• WORK REQUIRED: Begin with the line in which "ATOM 74 N N" appears and end with the final line of the entries. Retype each one exactly and add nothing.

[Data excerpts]
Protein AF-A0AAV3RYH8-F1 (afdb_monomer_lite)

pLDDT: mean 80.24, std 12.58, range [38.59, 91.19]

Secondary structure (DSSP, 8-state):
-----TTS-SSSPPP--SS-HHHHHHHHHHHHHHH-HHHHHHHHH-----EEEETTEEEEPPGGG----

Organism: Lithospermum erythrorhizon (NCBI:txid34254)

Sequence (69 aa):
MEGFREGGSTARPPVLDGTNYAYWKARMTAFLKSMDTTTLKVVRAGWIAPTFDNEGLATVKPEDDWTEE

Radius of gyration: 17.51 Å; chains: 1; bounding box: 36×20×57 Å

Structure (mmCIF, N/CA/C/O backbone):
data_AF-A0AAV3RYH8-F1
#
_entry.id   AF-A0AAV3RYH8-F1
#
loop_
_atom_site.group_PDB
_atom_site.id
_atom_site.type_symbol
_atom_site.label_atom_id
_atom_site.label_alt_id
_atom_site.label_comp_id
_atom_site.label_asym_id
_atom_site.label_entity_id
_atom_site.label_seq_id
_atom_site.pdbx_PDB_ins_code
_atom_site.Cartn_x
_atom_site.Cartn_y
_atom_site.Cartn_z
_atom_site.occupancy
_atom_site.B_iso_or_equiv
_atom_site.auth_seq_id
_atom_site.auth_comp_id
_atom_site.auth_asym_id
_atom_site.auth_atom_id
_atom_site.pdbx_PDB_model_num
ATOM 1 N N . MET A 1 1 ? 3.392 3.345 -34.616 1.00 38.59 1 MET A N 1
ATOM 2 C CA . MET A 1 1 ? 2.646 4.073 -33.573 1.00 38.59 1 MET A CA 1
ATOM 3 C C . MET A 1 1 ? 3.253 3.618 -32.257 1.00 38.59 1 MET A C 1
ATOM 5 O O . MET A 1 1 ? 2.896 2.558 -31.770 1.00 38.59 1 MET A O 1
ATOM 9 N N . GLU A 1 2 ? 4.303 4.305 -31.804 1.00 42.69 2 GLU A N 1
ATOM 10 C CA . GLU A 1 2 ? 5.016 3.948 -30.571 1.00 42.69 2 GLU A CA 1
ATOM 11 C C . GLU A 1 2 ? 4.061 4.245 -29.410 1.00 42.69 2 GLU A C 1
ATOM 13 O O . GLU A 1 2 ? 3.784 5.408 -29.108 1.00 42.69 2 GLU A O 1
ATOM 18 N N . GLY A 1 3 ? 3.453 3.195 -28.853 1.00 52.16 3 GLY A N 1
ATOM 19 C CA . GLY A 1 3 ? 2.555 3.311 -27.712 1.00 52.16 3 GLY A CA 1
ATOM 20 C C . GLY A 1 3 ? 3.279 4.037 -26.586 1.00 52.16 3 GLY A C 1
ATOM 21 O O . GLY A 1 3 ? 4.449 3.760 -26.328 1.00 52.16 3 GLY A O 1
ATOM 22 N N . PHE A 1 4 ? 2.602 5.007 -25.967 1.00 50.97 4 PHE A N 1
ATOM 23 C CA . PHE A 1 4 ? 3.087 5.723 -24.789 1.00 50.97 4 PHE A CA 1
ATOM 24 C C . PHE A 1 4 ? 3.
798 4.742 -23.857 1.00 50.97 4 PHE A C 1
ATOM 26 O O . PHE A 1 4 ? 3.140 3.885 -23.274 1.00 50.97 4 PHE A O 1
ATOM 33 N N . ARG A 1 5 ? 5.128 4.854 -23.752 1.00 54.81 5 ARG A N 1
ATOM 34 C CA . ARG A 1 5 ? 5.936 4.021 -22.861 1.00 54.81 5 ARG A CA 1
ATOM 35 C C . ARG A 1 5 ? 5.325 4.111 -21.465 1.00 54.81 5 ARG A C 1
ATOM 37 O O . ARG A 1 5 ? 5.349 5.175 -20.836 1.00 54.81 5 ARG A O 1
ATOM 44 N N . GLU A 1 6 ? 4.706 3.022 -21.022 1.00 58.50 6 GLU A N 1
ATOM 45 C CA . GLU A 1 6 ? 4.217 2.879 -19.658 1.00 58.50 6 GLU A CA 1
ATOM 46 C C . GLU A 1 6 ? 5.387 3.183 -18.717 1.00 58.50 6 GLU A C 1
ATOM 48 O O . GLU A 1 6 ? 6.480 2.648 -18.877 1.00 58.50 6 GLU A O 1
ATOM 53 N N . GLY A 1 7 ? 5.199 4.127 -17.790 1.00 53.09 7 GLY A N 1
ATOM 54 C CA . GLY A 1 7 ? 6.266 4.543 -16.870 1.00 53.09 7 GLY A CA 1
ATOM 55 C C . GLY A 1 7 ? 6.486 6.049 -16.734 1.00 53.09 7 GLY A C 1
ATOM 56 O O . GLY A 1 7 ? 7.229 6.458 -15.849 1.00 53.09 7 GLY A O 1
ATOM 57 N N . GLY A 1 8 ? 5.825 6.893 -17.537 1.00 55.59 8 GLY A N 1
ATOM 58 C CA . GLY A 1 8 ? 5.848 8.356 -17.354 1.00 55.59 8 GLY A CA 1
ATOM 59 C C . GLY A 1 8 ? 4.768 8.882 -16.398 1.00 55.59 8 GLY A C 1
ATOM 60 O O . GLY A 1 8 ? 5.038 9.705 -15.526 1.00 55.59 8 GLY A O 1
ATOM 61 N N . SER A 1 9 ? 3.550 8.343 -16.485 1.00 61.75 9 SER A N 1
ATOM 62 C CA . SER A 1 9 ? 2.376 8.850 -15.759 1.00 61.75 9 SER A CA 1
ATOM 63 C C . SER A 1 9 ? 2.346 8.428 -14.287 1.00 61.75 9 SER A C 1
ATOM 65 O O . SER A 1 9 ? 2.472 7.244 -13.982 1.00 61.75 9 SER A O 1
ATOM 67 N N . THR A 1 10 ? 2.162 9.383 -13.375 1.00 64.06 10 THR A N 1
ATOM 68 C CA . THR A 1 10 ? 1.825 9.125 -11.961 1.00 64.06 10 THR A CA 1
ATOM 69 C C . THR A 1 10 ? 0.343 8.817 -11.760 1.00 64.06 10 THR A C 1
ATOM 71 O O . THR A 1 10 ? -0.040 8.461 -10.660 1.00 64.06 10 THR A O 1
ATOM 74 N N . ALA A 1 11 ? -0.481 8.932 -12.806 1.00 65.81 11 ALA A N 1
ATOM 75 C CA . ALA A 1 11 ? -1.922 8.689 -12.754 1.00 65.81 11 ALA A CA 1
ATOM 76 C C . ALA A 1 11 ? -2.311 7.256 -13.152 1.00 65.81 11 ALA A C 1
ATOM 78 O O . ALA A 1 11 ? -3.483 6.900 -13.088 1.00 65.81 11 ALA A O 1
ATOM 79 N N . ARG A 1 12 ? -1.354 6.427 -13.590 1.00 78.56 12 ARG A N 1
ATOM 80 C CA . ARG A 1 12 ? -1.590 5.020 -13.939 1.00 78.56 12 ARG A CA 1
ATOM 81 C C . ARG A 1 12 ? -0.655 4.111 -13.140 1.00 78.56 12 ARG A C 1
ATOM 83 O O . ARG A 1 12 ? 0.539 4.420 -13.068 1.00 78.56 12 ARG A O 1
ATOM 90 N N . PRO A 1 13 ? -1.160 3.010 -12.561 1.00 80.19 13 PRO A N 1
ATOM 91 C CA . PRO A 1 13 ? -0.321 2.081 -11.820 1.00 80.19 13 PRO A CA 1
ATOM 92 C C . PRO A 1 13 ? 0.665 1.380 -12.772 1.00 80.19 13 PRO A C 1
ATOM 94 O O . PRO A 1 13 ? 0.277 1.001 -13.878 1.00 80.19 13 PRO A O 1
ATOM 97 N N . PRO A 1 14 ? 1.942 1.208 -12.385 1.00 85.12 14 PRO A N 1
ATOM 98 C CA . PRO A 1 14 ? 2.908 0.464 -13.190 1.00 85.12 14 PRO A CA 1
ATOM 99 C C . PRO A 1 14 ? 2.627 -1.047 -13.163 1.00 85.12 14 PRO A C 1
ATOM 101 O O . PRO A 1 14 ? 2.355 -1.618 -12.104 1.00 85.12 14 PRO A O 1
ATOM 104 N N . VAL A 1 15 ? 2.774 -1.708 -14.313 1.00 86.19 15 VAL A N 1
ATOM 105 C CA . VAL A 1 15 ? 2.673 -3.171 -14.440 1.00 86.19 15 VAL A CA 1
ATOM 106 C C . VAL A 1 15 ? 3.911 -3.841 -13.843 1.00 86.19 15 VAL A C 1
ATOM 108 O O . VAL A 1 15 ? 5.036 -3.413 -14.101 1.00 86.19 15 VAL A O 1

• YOUR RESPONSE:
ATOM 74 N N . ALA A 1 11 ? -0.481 8.932 -12.806 1.00 65.81 11 ALA A N 1
ATOM 75 C CA . ALA A 1 11 ? -1.922 8.689 -12.754 1.00 65.81 11 ALA A CA 1
ATOM 76 C C . ALA A 1 11 ? -2.311 7.256 -13.152 1.00 65.81 11 ALA A C 1
ATOM 78 O O . ALA A 1 11 ? -3.483 6.900 -13.088 1.00 65.81 11 ALA A O 1
ATOM 79 N N . ARG A 1 12 ? -1.354 6.427 -13.590 1.00 78.56 12 ARG A N 1
ATOM 80 C CA . ARG A 1 12 ? -1.590 5.020 -13.939 1.00 78.56 12 ARG A CA 1
ATOM 81 C C . ARG A 1 12 ? -0.655 4.111 -13.140 1.00 78.56 12 ARG A C 1
ATOM 83 O O . ARG A 1 12 ? 0.539 4.420 -13.068 1.00 78.56 12 ARG A O 1
ATOM 90 N N . PRO A 1 13 ? -1.160 3.010 -12.561 1.00 80.19 13 PRO A N 1
ATOM 91 C CA . PRO A 1 13 ? -0.321 2.081 -11.820 1.00 80.19 13 PRO A CA 1
ATOM 92 C C . PRO A 1 13 ? 0.665 1.380 -12.772 1.00 80.19 13 PRO A C 1
ATOM 94 O O . PRO A 1 13 ? 0.277 1.001 -13.878 1.00 80.19 13 PRO A O 1
ATOM 97 N N . PRO A 1 14 ? 1.942 1.208 -12.385 1.00 85.12 14 PRO A N 1
ATOM 98 C CA . PRO A 1 14 ? 2.908 0.464 -13.190 1.00 85.12 14 PRO A CA 1
ATOM 99 C C . PRO A 1 14 ? 2.627 -1.047 -13.163 1.00 85.12 14 PRO A C 1
ATOM 101 O O . PRO A 1 14 ? 2.355 -1.618 -12.104 1.00 85.12 14 PRO A O 1
ATOM 104 N N . VAL A 1 15 ? 2.774 -1.708 -14.313 1.00 86.19 15 VAL A N 1
ATOM 105 C CA . VAL A 1 15 ? 2.673 -3.171 -14.440 1.00 86.19 15 VAL A CA 1
ATOM 106 C C . VAL A 1 15 ? 3.911 -3.841 -13.843 1.00 86.19 15 VAL A C 1
ATOM 108 O O . VAL A 1 15 ? 5.036 -3.413 -14.101 1.00 86.19 15 VAL A O 1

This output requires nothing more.